Photo Credit James Gann
By Curtis Luckett
Well, Joe Martin. There is no denying that this local stage race is anything but a heartbreaker. Ever since I’ve moved to Northwest Arkansas I’ve seen several talented riders build up for this race and promptly get chewed up and spit out. Simply put Joe Martin is a meat grinder for the dreams of talented local riders. This year Gerald Drummond stepped up to the plate and owned the fact that he was targeting the big, bad JMSR. We went into the race with Gerald in mind, but we had a couple of strong wildcards to play in the form of Johnny Purvis and Luis Galivez. Gerald rode himself into the top 15 during the time trial, averaging 400w for 9:45. Johnny also nailed the time trial sitting just 10 seconds back of Gerald.
With over 40 riders within 1 minute of the lead we knew Friday’s 110 mile stage would be pivotal. We had to protect Johnny and Gerald and Luis was going to try his hand at the stage win. The plan worked flawlessly…for the first 5 miles. Coming in to Farmington the sounds of carbon fiber hitting pavement and brake pads filled the air. I saw several Tulsa Tough riders go down, but couldn’t make out the rest of the 10 or so guys on the deck. I started rubbernecking around and all I could see was 30 other guys looking for their GC riders. About 2 minutes later an out of breath Gerald rides up next to me. He had gone down and had to chase back on (alone), my sheparding skills need work. The weather was nasty all day with pockets of rain and heavy wind gusts. The winds kept everyone on edge and the rain, well the rain just sucks for everyone. The wind was out of the south so when we turned on to 71, just south of Mountainburg, the race got fast. Going into the base of the climb the speeds were hovering around 34-35 mph as the fight for position was on. On the slopes of Gaylor the tailwind kept the group together, which meant that 80+ guys thought they had a chance to win a stage of Joe Martin. As expected the finale was chaotic as a rider at the front slid out on the wet roads coming in to town, I made it safely around and coming over the West St. hill and in to the base of Dickson St. the pace was fierce (1 minute at 595 watts). We didn’t get any real results on the stage, but Gerald and Johnny held on to good GC spots.
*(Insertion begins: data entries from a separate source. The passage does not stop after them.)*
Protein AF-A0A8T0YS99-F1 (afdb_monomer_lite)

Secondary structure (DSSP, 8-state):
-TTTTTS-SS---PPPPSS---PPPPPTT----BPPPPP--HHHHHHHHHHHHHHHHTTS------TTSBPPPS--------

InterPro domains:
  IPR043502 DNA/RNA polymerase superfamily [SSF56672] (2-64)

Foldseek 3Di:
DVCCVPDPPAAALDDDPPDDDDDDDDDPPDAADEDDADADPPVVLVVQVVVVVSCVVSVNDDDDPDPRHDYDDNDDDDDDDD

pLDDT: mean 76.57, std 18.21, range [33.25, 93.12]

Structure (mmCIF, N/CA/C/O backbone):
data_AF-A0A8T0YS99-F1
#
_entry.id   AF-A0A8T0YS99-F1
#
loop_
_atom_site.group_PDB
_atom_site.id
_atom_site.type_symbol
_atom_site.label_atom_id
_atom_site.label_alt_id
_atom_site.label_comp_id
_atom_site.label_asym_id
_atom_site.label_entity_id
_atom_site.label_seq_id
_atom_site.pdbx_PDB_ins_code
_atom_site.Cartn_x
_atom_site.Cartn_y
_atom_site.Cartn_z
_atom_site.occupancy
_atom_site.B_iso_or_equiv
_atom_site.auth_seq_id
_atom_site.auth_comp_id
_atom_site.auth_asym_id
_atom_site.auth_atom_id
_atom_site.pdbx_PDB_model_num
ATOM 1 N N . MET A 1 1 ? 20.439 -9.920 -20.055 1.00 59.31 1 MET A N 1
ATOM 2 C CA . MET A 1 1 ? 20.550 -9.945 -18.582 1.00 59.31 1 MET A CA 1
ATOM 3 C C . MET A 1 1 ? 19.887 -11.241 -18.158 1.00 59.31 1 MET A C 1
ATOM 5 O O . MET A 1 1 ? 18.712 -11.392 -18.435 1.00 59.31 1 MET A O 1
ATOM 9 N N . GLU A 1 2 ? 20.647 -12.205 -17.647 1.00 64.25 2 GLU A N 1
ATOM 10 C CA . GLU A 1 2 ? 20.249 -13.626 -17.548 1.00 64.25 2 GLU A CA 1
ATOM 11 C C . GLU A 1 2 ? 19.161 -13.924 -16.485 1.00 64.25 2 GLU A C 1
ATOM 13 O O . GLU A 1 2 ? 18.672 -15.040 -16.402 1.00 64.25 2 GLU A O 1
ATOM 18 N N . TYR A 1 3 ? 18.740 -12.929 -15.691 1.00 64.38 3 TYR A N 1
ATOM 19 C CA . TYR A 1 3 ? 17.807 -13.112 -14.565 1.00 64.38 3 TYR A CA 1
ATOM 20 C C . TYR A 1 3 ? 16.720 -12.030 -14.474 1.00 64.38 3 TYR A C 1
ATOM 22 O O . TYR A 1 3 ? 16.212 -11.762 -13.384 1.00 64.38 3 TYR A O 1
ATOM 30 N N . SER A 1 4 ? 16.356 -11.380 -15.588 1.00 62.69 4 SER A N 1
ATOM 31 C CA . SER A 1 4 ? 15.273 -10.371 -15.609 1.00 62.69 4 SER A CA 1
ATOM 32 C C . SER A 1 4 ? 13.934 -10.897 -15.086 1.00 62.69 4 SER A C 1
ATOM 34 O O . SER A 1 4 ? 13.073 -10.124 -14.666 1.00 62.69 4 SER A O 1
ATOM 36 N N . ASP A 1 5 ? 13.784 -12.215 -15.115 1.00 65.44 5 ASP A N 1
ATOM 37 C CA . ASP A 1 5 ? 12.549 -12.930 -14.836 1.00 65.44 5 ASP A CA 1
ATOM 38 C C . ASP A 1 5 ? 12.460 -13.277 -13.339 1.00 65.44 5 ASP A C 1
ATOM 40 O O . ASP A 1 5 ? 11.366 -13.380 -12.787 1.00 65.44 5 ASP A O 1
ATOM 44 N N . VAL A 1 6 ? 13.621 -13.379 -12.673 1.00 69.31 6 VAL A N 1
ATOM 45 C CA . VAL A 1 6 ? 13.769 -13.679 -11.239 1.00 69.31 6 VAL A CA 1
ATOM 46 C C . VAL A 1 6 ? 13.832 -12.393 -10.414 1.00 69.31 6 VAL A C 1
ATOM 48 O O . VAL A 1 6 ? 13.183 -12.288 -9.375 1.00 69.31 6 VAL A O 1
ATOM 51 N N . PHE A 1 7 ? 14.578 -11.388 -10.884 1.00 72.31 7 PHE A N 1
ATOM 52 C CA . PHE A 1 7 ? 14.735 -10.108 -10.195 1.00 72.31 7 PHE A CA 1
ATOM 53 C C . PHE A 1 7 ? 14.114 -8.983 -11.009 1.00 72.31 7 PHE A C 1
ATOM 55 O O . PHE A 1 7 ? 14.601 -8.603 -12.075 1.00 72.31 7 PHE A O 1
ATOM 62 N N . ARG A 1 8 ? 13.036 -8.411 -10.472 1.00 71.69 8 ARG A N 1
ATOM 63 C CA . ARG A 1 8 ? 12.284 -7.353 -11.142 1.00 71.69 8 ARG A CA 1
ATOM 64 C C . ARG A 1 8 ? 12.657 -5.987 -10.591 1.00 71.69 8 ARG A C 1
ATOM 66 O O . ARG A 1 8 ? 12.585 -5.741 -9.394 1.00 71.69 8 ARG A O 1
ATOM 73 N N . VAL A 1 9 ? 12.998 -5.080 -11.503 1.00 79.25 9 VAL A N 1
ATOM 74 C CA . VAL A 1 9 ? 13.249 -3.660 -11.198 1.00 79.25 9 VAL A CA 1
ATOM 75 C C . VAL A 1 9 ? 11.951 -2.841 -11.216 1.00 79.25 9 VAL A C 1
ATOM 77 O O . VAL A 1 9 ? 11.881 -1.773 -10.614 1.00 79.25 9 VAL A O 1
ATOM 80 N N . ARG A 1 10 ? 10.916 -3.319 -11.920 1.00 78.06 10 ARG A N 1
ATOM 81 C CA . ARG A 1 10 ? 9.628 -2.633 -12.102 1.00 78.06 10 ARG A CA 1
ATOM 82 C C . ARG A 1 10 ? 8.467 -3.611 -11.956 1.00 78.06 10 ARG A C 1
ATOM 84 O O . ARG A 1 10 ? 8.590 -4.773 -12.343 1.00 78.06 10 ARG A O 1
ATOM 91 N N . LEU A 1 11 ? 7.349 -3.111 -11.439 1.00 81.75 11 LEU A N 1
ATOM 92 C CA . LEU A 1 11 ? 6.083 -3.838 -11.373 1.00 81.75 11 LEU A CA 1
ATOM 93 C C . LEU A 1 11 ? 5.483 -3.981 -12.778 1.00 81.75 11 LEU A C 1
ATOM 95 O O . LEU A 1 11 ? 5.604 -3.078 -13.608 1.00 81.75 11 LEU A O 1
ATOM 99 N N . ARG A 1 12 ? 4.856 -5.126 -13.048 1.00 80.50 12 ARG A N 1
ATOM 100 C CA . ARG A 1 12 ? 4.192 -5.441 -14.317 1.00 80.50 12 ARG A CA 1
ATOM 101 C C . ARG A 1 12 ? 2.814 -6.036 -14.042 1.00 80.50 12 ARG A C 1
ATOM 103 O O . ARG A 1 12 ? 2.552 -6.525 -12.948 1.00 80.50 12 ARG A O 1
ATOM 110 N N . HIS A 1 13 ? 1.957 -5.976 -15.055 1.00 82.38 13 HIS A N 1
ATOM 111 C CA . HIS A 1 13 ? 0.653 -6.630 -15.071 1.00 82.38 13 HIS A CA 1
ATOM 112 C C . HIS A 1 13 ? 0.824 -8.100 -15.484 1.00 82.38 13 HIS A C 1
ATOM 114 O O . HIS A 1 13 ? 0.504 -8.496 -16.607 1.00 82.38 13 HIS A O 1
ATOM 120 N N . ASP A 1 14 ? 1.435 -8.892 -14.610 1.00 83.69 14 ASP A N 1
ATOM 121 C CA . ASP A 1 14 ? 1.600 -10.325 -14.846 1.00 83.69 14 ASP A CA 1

Saturday was noticeably harder than Friday, yet uneventful. The steepness of ‘the wall’ and its ensuing false flat were hard, but the winds were the decider. Coming in to the finish Johnny got caught up in a crash, losing his GC hopes. However, Gerald made it through unscathed and moved up to 12th in GC.
The Sunday stage was short (only 50 minutes) which I thought was a blessing. Joe Martin had beaten me up and I was starting to notice the fatigue. Little did I know that the duration of the stage would lead to a blazing fast speed (slightly faster than the Pro Men). I was spit out of the crit after 20 minutes. Anyone who has done the Joe Martin crit knows how important it is to ride at the front. On the third time down Dickson St. I touched wheels with another rider. This spooked me a bit and before I got my bearings I was 80 guys back. I tried not to panic, but deep down I new my laps were numbered as guys were getting shed left and right. Sure enough I lost contact eventually, but a bacon hand up from the Church St. crew made the pain go away. Gerald, Johnny and Luis all hung in there for the entirety of the race. Gerald ended up 13th on GC, only 50 seconds back of the winner, Arkansas resident Evan East.
Joe Martin is simply different, the rules that apply to normal racing are bent. For example we were coming through Greenland, and I was sure that the 32 mph speed would inhibit any breakaways from forming. I was dead wrong, as that was the deciding moment in the race. Evan East got away there, securing himself 30 seconds and the overall win. There are dozens of bike racing clichés, and in Joe Martin the only thing that you can expect is the unexpected. On Friday I got to see Ryan Gabriel (Tulsa Tough) get put into the ditch at 30+ mph and ride it out. Also it was cool/scary to see 100 dudes ‘big ring’ Gaylor. Saturday brought the most hectic neutral miles of my life, having to lock up the brakes a few times. Sunday was marked by big crowds and the most enthusiasm for bike racing I’ve seen in Fayetteville.
Footnote – I won’t bore you with a bunch of power data, but I burned 8000 calories doing JMSR. This is the equivalent to a gallon of ice cream and a case of beer, coincidentally that’s all I have in the kitchen right now…
‘big ringing’ Gaylor…that’s SICK. Nice write up for those of us who couldn’t make it out to spectate!
I was the one cheering you all on as you big ringed it up Gaylor, great efforts by all!
Nice job and good read..
Enjoyed reading your recap!
Very nice write up! (But what does GC stand for?)
Great question Caroline. It stands for General Classification. So he is referring to the overall ranking which is based on the time accumulated to finish each event. That is how they get the overall winner at the end of all the races.